💜 BÖLÜM 35 💜

Start from the beginning
                                    

Karan'ı tutan adamlardan biri o anda 'Araf, oğlunun Amerika'ya götürüldüğünü hiçbir zaman öğrenemeyecek. Yazık!' diyerek Emre'yi vurmuş.
Tabi öldüğüne emin olduktan sonra onu orada bırakıp gitmişler.

Olanları uzaktan izleyen bir amca Emre'nin yaşadığını fark ederek onu hemen hastaneye yetiştirmiş. Sonradan öğrendim ki bu amca, Emirhan'ın aşiretindenmiş. Biz dört bir yana haber salınca herkes gözünü kulağını açmış. Amca da bu yüzden olayları izlemiş ve Karan'ı görmüş. Tabi tek başına müdahale edemeyeceği için önceliği Emre'yi hastaneye yetiştirmek olmuş.

Emre çok şükür ki uyandı ve bana bu bilgileri aktardı. 3 gündür bu yüzden konağa gelmiyorum. Dün gece yarısına kadar kendime bir ekip hazırladım ve az sonra yola çıkıyorum."

Herkes gözyaşlarıyla dinliyordu anlatılanları. Naze annem dayanamayıp çıkmıştı salondan. Kimsenin yanında ağlamak istemiyordu.

"Bende geliyorum seninle abi."

"Hayır Barış. Eğer gelirsen aklım burada kalacak ama burada olduğun sürece ailemin güvende olduğunu bileceğim.
Cihan da gelmiyor. Onu da şirketlerin başına bırakıyorum. Ne zaman döneceğim belli değil ama oğlumu almadan dönmeyeceğim."

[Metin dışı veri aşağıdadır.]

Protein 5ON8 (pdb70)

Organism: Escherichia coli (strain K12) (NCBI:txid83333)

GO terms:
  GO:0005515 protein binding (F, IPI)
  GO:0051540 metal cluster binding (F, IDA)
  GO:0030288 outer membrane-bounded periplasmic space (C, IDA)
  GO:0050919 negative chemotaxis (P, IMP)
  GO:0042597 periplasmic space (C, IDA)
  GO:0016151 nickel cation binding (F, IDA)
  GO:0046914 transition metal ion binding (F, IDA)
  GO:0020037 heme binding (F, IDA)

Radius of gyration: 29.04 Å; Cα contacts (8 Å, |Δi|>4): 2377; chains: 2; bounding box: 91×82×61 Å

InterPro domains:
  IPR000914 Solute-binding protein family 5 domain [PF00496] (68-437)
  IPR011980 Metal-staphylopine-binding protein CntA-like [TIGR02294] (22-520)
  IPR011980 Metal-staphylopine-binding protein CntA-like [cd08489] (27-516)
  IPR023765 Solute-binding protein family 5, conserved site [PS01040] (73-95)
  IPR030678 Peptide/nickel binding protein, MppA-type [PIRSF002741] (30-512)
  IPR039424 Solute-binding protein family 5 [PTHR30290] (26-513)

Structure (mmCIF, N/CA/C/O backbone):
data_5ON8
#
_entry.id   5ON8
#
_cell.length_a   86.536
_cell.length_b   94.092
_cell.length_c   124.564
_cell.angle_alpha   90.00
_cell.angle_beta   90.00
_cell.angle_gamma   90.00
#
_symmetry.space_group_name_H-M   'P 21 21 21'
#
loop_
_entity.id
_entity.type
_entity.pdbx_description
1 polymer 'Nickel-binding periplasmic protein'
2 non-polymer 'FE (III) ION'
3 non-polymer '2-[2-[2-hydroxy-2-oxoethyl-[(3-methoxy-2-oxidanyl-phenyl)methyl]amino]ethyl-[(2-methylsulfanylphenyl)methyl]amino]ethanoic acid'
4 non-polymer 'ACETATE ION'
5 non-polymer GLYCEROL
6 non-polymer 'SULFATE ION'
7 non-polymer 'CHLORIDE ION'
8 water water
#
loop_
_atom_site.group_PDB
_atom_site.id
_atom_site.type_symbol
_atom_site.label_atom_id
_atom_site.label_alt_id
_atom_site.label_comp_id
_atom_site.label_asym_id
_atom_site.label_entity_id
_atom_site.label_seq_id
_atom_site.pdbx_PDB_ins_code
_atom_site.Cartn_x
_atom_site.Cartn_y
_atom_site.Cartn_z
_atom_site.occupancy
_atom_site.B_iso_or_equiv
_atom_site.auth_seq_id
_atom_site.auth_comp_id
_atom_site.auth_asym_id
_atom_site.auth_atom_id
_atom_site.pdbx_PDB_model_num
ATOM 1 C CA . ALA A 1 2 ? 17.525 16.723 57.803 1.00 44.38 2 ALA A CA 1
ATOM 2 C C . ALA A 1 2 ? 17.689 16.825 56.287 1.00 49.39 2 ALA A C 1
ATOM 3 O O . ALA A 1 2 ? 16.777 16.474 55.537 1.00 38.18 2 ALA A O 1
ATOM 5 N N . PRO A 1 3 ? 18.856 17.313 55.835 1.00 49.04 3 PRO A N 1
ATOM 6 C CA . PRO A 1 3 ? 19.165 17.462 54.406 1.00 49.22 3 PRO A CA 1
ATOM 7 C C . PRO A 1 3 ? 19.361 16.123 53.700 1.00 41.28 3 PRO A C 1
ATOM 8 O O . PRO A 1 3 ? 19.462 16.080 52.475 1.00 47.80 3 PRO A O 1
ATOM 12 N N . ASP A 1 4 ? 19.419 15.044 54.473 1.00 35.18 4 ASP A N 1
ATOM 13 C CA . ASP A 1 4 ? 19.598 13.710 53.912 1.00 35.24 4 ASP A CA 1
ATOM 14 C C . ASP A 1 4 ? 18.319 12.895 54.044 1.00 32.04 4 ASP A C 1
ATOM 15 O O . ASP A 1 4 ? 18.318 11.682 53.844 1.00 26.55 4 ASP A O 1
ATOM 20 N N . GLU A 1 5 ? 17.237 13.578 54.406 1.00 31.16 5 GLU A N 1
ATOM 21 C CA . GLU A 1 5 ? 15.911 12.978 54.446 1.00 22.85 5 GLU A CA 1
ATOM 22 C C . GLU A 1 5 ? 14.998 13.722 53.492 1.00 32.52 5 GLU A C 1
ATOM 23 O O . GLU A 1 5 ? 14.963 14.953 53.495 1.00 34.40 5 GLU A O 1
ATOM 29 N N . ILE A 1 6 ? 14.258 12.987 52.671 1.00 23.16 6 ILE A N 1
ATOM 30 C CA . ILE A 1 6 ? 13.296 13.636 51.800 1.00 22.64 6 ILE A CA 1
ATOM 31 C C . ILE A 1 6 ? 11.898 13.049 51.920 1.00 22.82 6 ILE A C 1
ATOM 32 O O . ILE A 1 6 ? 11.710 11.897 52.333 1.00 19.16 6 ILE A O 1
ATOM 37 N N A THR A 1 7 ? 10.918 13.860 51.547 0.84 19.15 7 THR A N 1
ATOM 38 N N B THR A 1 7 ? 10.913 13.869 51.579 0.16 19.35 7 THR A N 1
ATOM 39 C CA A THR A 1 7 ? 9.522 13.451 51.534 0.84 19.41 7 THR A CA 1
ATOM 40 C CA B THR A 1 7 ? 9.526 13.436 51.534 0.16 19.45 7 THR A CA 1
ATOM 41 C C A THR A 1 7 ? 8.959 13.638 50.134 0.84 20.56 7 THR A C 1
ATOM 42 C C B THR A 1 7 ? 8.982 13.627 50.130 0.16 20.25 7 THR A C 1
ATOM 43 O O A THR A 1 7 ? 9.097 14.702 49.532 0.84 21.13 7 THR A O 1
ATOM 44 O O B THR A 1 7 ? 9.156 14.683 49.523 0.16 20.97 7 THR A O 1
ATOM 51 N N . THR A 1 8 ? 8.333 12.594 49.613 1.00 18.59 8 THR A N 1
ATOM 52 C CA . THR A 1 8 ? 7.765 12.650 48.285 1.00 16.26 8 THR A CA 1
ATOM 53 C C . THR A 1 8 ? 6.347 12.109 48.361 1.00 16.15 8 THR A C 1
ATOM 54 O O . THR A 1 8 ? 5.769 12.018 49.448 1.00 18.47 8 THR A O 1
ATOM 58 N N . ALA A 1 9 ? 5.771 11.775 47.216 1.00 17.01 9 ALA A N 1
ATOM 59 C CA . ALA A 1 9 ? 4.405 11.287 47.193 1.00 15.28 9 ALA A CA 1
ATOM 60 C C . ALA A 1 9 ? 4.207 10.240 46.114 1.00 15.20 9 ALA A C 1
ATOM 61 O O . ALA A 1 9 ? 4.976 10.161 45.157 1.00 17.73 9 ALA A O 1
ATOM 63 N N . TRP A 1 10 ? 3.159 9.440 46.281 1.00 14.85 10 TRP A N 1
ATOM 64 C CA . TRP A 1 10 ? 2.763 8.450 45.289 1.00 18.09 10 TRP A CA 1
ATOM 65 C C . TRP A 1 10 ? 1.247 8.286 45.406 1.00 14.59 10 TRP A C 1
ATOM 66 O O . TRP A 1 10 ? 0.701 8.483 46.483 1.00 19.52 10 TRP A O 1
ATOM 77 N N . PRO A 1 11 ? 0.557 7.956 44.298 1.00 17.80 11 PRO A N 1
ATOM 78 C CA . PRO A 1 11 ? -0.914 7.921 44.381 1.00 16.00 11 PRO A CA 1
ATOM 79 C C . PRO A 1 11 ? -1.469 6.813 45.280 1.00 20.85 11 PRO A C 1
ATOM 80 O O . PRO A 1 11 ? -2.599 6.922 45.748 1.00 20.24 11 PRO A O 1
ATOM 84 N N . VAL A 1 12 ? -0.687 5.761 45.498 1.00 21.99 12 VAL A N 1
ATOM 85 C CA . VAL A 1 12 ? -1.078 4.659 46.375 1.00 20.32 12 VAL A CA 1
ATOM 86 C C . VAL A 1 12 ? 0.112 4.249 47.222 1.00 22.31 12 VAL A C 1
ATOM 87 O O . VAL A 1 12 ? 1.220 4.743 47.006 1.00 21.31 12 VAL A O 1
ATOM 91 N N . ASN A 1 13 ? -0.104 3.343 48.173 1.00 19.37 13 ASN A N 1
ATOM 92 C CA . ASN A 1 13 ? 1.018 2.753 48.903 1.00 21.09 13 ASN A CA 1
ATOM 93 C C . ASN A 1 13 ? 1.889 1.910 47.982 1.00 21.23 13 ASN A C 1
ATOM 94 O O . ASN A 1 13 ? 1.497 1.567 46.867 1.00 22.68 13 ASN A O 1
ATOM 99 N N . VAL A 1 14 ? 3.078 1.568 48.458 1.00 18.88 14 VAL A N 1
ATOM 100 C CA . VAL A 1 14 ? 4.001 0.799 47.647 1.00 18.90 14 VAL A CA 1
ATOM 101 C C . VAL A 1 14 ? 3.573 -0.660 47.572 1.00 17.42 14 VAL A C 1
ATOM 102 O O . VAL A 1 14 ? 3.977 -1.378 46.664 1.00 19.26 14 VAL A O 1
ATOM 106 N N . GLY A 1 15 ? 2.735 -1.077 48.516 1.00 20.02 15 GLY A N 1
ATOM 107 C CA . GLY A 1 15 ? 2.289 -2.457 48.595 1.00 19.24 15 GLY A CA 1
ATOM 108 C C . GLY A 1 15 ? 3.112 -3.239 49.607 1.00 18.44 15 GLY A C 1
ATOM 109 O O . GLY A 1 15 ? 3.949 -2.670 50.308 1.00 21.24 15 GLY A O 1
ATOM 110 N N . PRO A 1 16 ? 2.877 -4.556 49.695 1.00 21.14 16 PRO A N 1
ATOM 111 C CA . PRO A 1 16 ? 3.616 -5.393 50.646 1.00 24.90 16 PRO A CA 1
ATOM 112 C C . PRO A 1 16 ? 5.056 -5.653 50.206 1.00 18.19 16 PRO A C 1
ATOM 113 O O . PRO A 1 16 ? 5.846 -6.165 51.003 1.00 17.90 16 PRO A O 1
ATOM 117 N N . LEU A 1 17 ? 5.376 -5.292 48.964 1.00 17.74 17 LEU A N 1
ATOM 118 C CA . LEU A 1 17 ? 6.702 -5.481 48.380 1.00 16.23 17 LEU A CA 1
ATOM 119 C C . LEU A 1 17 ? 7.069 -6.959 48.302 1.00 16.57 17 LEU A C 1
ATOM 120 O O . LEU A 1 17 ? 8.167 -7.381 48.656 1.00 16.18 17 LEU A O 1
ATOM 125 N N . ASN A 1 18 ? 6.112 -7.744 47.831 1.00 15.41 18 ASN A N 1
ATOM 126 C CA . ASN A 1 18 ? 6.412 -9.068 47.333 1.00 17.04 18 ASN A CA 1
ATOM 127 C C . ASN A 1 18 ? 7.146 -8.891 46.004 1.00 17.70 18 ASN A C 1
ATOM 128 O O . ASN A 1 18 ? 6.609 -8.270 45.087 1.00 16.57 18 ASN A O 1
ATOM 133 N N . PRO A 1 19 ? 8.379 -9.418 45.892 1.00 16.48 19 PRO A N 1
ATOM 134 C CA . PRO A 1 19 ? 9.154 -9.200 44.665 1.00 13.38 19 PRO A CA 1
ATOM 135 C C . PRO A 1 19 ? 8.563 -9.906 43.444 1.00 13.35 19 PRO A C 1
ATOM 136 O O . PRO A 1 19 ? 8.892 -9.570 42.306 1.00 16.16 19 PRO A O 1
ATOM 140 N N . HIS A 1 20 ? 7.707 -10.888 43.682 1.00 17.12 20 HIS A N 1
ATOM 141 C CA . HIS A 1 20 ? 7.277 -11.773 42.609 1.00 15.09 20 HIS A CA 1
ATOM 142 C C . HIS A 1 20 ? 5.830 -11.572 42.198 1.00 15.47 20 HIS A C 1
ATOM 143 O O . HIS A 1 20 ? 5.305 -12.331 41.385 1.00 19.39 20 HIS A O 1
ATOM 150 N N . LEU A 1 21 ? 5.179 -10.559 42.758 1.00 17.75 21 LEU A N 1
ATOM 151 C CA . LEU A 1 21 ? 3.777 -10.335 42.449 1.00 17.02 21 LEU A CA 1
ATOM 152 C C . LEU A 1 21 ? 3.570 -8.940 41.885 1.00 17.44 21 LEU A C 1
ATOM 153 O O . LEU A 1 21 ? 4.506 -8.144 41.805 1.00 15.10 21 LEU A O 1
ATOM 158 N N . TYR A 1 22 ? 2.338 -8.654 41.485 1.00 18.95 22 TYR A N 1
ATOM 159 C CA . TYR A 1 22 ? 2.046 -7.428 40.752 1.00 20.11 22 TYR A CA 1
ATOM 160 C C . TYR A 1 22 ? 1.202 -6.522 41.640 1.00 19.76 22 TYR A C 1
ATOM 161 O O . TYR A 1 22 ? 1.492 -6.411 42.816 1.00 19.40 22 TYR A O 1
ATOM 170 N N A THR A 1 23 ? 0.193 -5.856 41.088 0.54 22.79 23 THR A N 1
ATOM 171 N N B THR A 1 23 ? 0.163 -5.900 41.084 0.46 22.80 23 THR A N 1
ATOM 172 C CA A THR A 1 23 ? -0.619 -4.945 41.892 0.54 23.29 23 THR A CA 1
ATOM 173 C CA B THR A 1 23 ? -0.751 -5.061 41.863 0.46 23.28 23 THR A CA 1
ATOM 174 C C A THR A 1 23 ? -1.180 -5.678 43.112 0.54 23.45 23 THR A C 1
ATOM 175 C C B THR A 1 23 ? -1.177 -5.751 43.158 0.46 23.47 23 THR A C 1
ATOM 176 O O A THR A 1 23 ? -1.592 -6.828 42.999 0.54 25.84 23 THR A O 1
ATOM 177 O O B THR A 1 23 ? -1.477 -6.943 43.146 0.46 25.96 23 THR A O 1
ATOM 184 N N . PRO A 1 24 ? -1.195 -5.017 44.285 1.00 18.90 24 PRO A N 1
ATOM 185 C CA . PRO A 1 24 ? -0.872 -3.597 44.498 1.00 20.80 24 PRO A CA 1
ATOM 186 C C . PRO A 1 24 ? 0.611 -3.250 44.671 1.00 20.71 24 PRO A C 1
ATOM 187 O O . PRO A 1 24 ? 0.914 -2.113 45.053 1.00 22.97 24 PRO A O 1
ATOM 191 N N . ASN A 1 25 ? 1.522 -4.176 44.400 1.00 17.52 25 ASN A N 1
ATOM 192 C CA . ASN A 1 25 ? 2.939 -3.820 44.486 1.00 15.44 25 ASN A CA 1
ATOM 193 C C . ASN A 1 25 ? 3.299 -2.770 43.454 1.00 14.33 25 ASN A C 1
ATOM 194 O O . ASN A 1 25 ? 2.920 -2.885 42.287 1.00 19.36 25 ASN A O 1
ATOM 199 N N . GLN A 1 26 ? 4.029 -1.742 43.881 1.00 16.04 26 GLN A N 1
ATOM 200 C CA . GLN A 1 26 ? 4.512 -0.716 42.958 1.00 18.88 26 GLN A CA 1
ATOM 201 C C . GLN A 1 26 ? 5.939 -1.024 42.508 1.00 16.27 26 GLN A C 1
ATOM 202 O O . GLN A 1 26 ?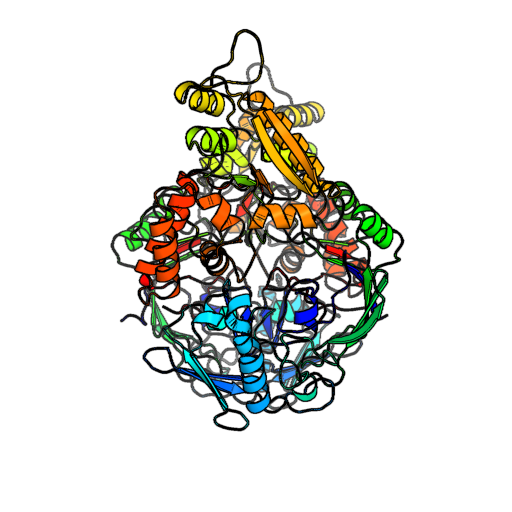 6.841 -1.208 43.333 1.00 16.22 26 GLN A O 1
ATOM 208 N N . MET A 1 27 ? 6.142 -1.053 41.197 1.00 18.20 27 MET A N 1
ATOM 209 C CA A MET A 1 27 ? 7.415 -1.495 40.632 0.51 16.41 27 MET A CA 1
ATOM 210 C CA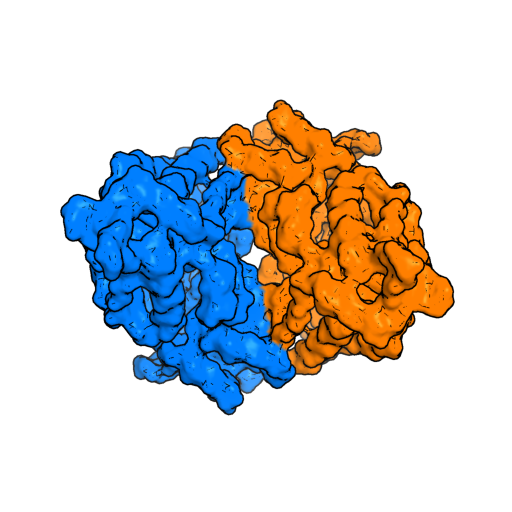 B MET A 1 27 ? 7.416 -1.473 40.623 0.49 16.42 27 MET A CA 1
ATOM 211 C C . MET A 1 27 ? 8.619 -0.680 41.113 1.00 16.86 27 MET A C 1
ATOM 212 O O . MET A 1 27 ? 9.650 -1.254 41.448 1.00 18.53 27 MET A O 1
ATOM 221 N N . PHE A 1 28 ? 8.496 0.645 41.154 1.00 17.17 28 PHE A N 1
ATOM 222 C CA . PHE A 1 28 ? 9.638 1.467 41.553 1.00 15.30 28 PHE A CA 1
ATOM 223 C C . PHE A 1 28 ? 10.106 1.096 42.965 1.00 15.28 28 PHE A C 1
ATOM 224 O O . PHE A 1 28 ? 11.297 1.187 43.285 1.00 16.16 28 PHE A O 1
ATOM 232 N N . ALA A 1 29 ? 9.160 0.687 43.809 1.00 14.41 29 ALA A N 1
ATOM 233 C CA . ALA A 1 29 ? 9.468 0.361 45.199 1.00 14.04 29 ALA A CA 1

Yavuz babam en başından beri suskundu fakat bakışları çok şey anlatıyordu.
Hulusi ağaya olan öfkesini anlatıyordu.
Araf'ın çabasıyla gurur duyduğunu anlatıyordu.
Torununa kavuşmanın özlemini anlatıyordu.

Boğazımızdan zoraki geçen lokmalar ile tamamladığımız kahvaltının ardından veda vakti gelmişti. Araf önce anne ve babasının elini öpmüş daha sonra herkesle vedalaşmıştı. Son olarak bana ve kızımıza sıra geldiğinde ne sözlere ihtiyacımız vardı ne başka bir şeye. Alnıma uzun bir öpücük bırakarak yapmıştı vedasını.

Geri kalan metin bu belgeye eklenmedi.